The purpose of this study is to look at patient outcomes when docetaxel is started prior to ADT with degarelix.

Detailed Description

This study will look at two drugs, docetaxel and degarelix, which are both FDA approved for the treatment of prostate cancer. Docetaxel is a standard chemotherapy treatment for metastatic prostate cancer. Degarelix is an androgen deprivation therapy (ADT) agent that decreases the amount of testosterone in the body, which helps to fight tumor growth. Usually, docetaxel is given after ADT. This study will look at how your cancer changes when docetaxel is started before ADT. You are being asked to participate in this study because you have metastatic prostate cancer that can be treated with docetaxel and ADT.

Conditions

Metastatic Prostatic Adenocarcinoma

Study Design

• Allocation Method: NA
• Intervention Model: SINGLE_GROUP
• Primary Study Purpose: TREATMENT
• Blinding Strategy: NONE

Study Groups

Docetaxel + Degarelix

Docetaxel (TAXOTERE) will be given for up to 6 cycles every 21 days. During the 5th and 6th cycles, degarelix (Firmagon) will be administered on Cycle 5 day 1 and cycle 6 day 8. After cycle 6, degarelix will continue to be given every 28 days for a 5 more doses, for a total of 7 doses.

Group Type: EXPERIMENTAL

Docetaxel

Intervention Type: DRUG

The docetaxel dose is a 75mg/m2 intravenous (given through the vein) injection.

Degarelix

Intervention Type: DRUG

Degarelix will be given as a subcutaneous (given under the skin) injection in the abdomen. The first dose will be a 240mg dose; all other doses will be 80 mg.

Interventions

Docetaxel

The docetaxel dose is a 75mg/m2 intravenous (given through the vein) injection.

Intervention Type: DRUG

Degarelix

Degarelix will be given as a subcutaneous (given under the skin) injection in the abdomen. The first dose will be a 240mg dose; all other doses will be 80 mg.

Intervention Type: DRUG

Other Intervention Names

taxotere; Firmagon

Eligibility Criteria

Inclusion Criteria

1. Histological or cytological diagnosis of adenocarcinoma of the prostate.
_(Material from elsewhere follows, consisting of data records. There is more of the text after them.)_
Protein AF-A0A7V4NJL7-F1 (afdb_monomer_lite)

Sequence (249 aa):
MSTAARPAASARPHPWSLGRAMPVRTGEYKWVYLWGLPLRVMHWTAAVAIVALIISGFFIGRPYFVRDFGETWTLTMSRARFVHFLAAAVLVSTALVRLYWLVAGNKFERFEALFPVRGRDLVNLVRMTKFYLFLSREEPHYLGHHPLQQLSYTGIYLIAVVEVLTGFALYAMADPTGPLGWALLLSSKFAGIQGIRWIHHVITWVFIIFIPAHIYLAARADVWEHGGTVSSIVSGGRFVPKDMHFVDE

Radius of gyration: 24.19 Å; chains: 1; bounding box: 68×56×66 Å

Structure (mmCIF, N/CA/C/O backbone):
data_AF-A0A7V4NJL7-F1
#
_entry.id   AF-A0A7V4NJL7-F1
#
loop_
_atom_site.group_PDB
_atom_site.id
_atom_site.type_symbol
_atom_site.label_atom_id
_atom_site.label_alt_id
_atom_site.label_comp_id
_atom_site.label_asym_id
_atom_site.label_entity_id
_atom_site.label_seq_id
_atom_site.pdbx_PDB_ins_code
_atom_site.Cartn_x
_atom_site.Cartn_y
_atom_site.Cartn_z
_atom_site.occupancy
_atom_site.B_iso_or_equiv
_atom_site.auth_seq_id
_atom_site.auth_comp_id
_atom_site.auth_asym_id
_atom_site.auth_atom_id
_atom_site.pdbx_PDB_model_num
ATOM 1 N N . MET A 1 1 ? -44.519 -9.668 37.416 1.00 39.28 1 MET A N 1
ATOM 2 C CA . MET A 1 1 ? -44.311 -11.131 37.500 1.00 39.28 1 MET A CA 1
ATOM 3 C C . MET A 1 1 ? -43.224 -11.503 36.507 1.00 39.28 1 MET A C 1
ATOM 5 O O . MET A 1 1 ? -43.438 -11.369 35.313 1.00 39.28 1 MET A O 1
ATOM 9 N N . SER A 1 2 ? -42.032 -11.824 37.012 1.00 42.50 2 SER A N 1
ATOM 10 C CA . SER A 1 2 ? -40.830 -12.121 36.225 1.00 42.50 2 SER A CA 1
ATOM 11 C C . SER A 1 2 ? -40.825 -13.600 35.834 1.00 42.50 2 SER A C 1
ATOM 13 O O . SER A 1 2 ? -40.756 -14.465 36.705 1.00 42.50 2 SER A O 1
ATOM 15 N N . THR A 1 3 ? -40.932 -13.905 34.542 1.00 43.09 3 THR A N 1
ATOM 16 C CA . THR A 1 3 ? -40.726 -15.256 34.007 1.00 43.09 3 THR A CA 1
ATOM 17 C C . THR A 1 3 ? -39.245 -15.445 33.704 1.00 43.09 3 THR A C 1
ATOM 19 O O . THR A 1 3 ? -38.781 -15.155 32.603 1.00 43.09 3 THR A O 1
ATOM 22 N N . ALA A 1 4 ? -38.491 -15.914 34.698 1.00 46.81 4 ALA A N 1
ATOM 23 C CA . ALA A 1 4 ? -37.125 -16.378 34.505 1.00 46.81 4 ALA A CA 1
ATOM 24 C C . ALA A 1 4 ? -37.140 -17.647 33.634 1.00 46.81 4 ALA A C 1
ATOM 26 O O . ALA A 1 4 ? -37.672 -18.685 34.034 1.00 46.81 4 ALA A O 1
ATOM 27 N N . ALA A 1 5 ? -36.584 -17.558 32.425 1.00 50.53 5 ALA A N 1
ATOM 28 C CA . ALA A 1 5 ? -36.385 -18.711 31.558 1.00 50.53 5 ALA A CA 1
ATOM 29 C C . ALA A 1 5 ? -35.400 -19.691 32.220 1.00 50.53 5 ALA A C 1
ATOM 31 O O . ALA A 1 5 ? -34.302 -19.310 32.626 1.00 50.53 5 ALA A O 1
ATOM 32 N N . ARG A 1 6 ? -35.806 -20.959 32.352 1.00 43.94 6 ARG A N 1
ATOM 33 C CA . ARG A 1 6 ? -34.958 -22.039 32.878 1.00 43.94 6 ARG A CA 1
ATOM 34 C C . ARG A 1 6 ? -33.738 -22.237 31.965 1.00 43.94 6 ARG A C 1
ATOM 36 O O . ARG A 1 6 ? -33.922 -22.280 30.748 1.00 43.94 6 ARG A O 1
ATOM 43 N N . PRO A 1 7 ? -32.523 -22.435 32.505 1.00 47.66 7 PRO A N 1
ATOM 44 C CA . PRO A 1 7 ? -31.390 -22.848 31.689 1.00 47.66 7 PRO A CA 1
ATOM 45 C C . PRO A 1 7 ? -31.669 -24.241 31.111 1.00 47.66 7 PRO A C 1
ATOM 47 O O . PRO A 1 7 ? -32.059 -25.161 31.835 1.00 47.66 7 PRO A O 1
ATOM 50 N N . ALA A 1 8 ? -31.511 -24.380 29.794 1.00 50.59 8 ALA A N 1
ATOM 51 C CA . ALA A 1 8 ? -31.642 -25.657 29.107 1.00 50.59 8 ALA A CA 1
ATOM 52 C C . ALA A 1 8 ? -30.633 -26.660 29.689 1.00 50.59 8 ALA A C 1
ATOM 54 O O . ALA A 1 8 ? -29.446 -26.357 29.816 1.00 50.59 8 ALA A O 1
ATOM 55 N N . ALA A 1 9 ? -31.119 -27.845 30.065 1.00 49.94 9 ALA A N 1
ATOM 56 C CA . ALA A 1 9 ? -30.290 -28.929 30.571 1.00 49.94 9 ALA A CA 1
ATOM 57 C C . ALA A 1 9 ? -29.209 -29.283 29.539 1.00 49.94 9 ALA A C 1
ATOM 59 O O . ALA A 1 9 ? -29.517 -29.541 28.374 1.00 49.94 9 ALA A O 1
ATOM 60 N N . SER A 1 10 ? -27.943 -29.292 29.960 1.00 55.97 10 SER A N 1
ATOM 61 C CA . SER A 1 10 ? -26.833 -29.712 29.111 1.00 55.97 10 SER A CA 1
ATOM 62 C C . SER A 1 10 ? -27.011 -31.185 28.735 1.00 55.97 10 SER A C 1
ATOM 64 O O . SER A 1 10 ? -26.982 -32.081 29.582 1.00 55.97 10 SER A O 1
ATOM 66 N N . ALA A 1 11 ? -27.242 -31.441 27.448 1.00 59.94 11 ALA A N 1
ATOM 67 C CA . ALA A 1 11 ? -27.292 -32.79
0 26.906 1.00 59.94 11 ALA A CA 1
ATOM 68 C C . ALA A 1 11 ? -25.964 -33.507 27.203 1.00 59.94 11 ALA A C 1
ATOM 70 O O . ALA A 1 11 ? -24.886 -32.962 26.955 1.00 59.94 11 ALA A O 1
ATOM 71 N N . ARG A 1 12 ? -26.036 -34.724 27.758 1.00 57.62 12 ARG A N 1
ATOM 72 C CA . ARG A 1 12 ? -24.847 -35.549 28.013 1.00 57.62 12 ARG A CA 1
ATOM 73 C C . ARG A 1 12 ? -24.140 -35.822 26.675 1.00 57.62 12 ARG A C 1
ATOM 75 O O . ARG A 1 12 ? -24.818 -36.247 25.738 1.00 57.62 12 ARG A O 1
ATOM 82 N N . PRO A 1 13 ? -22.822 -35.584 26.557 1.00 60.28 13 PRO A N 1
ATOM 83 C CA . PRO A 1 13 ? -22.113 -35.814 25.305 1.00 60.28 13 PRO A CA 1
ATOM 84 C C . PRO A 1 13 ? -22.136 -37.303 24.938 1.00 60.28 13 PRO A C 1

2. Metastatic disease identified via radiographic assessment by CT scans of the chest, abdomen, pelvis, and nuclear bone scan. MRI may be used if deemed necessary by the investigator. See Section 8.5 for more details about radiographic assessment requirements.

More specifically, patients must have at least one of the following at time of study enrollment:

1. Any visceral metastases identified by CT scans or MRI.

2. Site(s) of bony metastasis identified by nuclear bone scan, MRI, and/or CT scan.

3. Lymph node based disease not considered to be within a single radiation therapy port (e.g. at or above the aortic bifurcation.)

3. Non-castrate testosterone level, >50 ng/dl, at study enrollment.

4. Age greater than or equal to 18 years.

5. ECOG performance status 0-2.

6. Meet the following hematologic criteria within 14 days of enrollment to trial:

1. Absolute neutrophil count > 1,500/mm3

2. Hemoglobin > 8.0 g/dl (may be transfused)

3. Platelet count > 100,000 mm3

7. Have adequate end-organ function as defined by the following parameters. All lab values must be obtained within 14 days of enrollment to trial:

1. Creatinine clearance of > 30 ml/min. Creatinine clearance should be determined by the Cockcroft-Gault formula (Appendix A)

2. AST < 2 x institutional ULN

3. ALT < 2 x institutional ULN

4. Total bilirubin < institutional ULN

8. Agree to use barrier methods of birth control during the docetaxel portion of the protocol and for at least one month after last docetaxel administration.

9. Informed and must sign and give written informed consent in accordance with institutional and federal guidelines.

Exclusion Criteria

Patients eligible for study participation CANNOT meet any of the following criteria:

1. CNS metastases (brain or leptomeningeal).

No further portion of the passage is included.